Drehscheibe für das Nürnberger Land ist ein Lager in Feucht mit 56 Palettenstellplätzen. "Die waren normalerweise immer voll", so Frank Zöcklein, der bei der Tafel für die Logistik zuständig ist. Jetzt klaffen große Lücken, trotz der Tütenaktion. Zöcklein spricht von einer Halbierung der Spenden in den vergangenen drei Jahren. Er erklärt es sich so: "Die Leute haben sich durch Corona daran gewöhnt, dass Regale mal leer sind." Rewe, Edeka, Lidl und Co könnten deshalb knapper kalkulieren.
"Es gibt mehr Abholer als Ware"
"Prinzipiell ist es eine gute Entwicklung, wenn Supermärkte besser wirtschaften", sagt Vorstandsmitglied Menneckemeyer. Es sei oberste Maxime der Tafeln, die Verschwendung von Nahrung einzudämmen. Nur bleibe dann eben weniger für Bedürftige über, deren Zahl wegen der Teuerungen obendrein noch steigt. "Es gibt mehr Abholer als Ware" - Wartelisten und weniger Lebensmittel pro Person sind die Folge.

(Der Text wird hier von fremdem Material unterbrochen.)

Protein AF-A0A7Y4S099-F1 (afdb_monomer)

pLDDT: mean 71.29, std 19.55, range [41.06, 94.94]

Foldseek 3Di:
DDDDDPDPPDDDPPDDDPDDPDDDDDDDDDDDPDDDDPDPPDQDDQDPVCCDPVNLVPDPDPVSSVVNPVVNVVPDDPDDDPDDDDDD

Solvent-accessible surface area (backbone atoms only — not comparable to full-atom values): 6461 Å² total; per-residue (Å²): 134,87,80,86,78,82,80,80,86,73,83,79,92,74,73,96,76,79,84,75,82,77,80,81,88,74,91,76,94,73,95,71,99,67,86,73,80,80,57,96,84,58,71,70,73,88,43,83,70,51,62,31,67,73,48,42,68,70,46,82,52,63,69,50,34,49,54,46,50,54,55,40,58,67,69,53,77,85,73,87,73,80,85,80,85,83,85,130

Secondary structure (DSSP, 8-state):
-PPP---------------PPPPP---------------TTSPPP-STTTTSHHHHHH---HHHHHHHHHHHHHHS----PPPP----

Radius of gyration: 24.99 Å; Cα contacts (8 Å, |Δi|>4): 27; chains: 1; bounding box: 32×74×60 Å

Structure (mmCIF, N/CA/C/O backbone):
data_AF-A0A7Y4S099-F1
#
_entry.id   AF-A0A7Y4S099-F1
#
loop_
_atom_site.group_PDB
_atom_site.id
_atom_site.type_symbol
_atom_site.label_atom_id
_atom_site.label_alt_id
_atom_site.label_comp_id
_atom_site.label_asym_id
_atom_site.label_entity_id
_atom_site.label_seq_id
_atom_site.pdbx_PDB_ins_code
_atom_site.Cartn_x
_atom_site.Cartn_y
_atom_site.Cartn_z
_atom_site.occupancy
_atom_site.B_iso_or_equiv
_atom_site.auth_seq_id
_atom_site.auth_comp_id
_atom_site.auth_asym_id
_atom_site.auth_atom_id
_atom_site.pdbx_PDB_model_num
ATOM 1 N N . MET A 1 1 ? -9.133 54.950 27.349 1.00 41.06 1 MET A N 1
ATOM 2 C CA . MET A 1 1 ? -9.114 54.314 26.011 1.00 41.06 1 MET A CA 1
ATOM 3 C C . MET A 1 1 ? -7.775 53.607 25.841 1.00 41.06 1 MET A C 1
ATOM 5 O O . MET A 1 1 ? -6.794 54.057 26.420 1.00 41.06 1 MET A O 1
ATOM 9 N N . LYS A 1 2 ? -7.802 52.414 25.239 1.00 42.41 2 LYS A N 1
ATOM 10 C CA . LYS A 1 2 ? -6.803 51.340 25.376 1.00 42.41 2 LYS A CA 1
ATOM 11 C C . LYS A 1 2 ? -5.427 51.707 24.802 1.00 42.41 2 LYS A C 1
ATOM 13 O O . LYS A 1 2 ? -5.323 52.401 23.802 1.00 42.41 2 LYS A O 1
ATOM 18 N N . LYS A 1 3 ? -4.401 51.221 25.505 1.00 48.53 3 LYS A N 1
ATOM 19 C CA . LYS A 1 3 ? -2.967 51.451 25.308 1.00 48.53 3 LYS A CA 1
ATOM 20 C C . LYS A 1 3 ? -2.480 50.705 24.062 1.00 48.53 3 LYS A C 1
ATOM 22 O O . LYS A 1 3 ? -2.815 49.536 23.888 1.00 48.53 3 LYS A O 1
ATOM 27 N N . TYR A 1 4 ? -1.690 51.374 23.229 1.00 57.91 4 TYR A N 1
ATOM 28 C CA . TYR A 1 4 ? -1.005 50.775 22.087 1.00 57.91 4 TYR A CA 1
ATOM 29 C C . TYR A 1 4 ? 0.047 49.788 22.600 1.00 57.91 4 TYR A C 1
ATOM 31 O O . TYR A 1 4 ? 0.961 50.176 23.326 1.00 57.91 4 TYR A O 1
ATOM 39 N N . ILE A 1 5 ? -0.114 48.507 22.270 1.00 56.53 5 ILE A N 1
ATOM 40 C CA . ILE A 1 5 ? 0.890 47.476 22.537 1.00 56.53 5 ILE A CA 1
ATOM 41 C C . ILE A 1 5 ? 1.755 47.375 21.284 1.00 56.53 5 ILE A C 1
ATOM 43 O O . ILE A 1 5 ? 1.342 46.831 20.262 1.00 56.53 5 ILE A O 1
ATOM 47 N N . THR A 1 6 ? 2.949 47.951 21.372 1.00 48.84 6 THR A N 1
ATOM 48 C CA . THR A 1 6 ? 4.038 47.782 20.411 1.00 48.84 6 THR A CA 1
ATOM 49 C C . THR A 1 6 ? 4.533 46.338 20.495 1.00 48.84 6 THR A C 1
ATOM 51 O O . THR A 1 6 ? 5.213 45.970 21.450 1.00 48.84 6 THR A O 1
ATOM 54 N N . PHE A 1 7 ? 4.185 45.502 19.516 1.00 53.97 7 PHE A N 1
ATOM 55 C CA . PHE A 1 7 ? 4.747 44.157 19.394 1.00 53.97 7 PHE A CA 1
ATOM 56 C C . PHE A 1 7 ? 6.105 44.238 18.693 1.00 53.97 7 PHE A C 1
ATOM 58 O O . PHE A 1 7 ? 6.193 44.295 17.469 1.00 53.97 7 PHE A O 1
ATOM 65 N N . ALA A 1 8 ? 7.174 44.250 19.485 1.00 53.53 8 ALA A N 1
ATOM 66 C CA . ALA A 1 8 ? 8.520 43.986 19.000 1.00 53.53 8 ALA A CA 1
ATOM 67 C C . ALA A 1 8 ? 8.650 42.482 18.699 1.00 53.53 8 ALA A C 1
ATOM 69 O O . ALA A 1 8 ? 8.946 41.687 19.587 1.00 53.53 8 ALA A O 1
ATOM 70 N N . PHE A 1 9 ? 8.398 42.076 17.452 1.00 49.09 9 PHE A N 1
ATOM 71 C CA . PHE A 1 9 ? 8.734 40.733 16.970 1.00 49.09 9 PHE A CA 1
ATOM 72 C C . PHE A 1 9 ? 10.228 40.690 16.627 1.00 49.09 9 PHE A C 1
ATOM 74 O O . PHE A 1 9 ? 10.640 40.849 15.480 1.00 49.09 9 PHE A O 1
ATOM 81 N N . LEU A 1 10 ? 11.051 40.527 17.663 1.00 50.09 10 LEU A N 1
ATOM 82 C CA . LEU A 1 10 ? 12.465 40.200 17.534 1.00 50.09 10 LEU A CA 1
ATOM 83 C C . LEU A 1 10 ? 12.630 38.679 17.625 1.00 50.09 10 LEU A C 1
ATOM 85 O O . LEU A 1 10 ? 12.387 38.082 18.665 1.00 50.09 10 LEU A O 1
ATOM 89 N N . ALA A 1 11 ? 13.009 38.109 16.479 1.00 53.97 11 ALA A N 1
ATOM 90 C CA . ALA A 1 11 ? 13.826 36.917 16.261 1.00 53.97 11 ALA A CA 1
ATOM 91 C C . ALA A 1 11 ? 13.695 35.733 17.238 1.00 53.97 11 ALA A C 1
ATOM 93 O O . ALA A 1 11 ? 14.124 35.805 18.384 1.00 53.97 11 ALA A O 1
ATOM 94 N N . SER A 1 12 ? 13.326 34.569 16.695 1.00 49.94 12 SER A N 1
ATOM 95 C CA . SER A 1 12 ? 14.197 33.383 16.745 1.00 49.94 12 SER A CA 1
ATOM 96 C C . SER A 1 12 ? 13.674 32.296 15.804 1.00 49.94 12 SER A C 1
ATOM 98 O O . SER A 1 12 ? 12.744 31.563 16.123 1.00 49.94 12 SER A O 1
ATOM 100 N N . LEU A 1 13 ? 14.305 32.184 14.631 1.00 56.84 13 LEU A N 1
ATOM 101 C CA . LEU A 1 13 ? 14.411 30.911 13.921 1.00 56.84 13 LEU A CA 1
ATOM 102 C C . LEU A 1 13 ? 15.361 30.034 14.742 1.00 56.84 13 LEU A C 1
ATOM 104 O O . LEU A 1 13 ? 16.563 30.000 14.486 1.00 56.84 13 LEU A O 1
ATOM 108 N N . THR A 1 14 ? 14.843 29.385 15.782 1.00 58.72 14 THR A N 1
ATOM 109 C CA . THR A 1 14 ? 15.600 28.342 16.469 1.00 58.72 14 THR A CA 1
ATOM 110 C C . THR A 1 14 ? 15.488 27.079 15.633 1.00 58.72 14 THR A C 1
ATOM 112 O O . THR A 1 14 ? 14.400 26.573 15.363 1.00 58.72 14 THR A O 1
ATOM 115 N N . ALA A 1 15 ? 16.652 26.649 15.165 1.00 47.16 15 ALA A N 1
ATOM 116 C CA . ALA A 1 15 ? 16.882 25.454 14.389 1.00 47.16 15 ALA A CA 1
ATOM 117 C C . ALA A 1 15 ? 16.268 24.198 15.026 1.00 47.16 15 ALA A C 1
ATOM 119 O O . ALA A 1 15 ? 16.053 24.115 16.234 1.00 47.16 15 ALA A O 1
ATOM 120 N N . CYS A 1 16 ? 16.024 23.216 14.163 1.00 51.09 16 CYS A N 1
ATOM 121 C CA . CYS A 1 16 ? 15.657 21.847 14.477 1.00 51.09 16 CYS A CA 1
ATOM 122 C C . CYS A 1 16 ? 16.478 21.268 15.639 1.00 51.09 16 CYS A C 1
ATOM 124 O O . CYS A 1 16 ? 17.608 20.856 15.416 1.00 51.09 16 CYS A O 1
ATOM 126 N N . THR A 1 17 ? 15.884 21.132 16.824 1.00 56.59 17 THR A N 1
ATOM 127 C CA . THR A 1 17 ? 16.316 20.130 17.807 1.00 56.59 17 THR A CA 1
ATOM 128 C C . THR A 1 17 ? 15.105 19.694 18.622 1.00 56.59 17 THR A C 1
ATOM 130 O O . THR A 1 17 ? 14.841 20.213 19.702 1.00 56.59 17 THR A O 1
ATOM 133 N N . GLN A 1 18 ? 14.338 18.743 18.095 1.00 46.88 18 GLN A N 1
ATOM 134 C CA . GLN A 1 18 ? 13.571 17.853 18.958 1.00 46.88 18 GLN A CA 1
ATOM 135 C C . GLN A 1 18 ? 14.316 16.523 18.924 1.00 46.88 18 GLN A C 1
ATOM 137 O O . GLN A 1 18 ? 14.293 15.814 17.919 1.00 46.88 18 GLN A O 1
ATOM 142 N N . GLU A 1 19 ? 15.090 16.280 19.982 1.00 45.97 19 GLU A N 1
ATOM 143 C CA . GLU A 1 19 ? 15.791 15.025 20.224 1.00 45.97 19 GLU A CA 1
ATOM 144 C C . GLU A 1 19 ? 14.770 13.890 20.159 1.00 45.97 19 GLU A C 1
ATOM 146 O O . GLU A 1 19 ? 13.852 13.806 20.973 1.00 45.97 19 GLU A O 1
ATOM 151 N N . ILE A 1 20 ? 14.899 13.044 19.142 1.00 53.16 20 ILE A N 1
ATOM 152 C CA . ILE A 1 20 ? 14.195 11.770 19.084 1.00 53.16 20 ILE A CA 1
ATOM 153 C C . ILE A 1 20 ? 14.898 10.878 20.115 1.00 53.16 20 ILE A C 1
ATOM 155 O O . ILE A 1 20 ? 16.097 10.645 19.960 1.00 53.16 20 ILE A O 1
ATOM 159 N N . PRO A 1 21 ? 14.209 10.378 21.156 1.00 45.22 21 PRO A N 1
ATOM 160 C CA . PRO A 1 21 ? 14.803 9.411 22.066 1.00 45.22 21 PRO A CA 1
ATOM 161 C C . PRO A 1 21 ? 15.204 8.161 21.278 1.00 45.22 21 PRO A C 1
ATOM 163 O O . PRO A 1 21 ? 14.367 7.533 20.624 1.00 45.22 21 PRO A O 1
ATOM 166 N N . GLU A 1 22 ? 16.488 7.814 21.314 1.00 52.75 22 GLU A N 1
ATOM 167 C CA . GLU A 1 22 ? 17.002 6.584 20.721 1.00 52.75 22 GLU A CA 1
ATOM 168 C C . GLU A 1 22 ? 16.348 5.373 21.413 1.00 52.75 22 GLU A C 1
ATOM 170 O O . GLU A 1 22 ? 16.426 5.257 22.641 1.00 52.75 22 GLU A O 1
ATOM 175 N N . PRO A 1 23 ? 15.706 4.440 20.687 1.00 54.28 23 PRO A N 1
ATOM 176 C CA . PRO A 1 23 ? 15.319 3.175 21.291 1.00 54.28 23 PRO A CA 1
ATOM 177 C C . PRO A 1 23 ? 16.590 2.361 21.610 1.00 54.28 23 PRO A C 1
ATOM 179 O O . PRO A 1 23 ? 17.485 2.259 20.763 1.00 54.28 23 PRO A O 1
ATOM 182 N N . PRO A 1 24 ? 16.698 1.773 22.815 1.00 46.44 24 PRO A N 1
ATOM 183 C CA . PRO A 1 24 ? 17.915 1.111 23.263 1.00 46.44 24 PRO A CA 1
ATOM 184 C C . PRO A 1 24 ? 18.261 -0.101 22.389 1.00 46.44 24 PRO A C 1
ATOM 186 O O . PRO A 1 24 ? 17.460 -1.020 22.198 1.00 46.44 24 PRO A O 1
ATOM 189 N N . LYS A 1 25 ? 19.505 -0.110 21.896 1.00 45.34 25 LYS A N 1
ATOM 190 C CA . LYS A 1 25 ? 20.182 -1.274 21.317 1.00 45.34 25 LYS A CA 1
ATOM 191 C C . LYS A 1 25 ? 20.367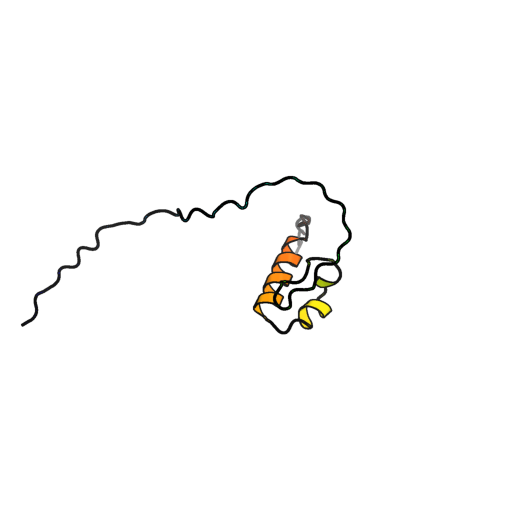 -2.344 22.389 1.00 45.34 25 LYS A C 1
ATOM 193 O O . LYS A 1 25 ? 21.351 -2.297 23.118 1.00 45.34 25 LYS A O 1
ATOM 198 N N . ASN A 1 26 ? 19.507 -3.357 22.395 1.00 49.38 26 ASN A N 1
ATOM 199 C CA . ASN A 1 26 ? 19.798 -4.617 23.071 1.00 49.38 26 ASN A CA 1
ATOM 200 C C . ASN A 1 26 ? 19.815 -5.746 22.041 1.00 49.38 2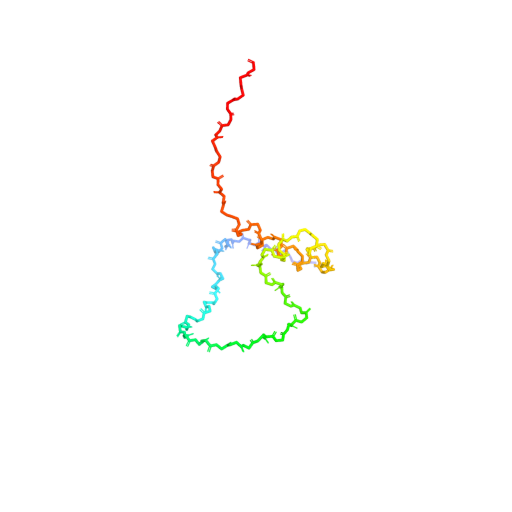6 ASN A C 1
ATOM 202 O O . ASN A 1 26 ? 18.785 -6.200 21.550 1.00 49.38 26 ASN A O 1
ATOM 206 N N . SER A 1 27 ? 21.035 -6.163 21.714 1.00 56.28 27 SER A N 1
ATOM 207 C CA . SER A 1 27 ? 21.348 -7.434 21.074 1.00 56.28 27 SER A CA 1
ATOM 208 C C . SER A 1 27 ? 20.955 -8.567 22.026 1.00 56.28 27 SER A C 1
ATOM 210 O O . SER A 1 27 ? 21.512 -8.658 23.117 1.00 56.28 27 SER A O 1
ATOM 212 N N . ALA A 1 28 ? 20.003 -9.415 21.638 1.00 44.28 28 ALA A N 1
ATOM 213 C CA . ALA A 1 28 ? 19.788 -10.709 22.275 1.00 44.28 28 ALA A CA 1
ATOM 214 C C . ALA A 1 28 ? 19.141 -11.683 21.284 1.00 44.28 28 ALA A C 1
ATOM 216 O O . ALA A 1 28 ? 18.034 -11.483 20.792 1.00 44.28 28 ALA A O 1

Was tun? Menneckemeyer appelliert an die Politik, Armut zu bekämpfen. Außerdem freut er sich über Lebensmittelspenden von Privatpersonen, zum Beispiel wer haltbare Konserven schon länger ungenutzt im Keller liegen hat. Der Logistiker Zöcklein sieht die Lebensmittelproduzenten in der Pflicht: "Es wird immer noch so viel weggeschmissen." Ein Gesetz gegen das Wegwerfen wie in Frankreich fände er gut.
Nichts Schlimmeres als Hunger und Durst
Aufgeben wollen beide trotz der widrigen Bedingungen nicht. "Einmal Tafel, immer Tafel", sagt Zöcklein, der seit 2020 dabei ist. Er habe miterlebt, wie Kinder vor Freude über ein wenig Schokolade strahlten. Seitdem könne er nicht mehr aufhören. "Es gibt nichts Schlimmeres, als wenn man Hunger und Durst hat", so der 48-Jährige. Als einer der wenigen ist er inzwischen bei der Tafel im Nürnberger Land fest angestellt. Seine Aufgabe: Die ankommenden Lebensmittelspenden gerecht auf die einzelnen Ausgabestellen aufzuteilen.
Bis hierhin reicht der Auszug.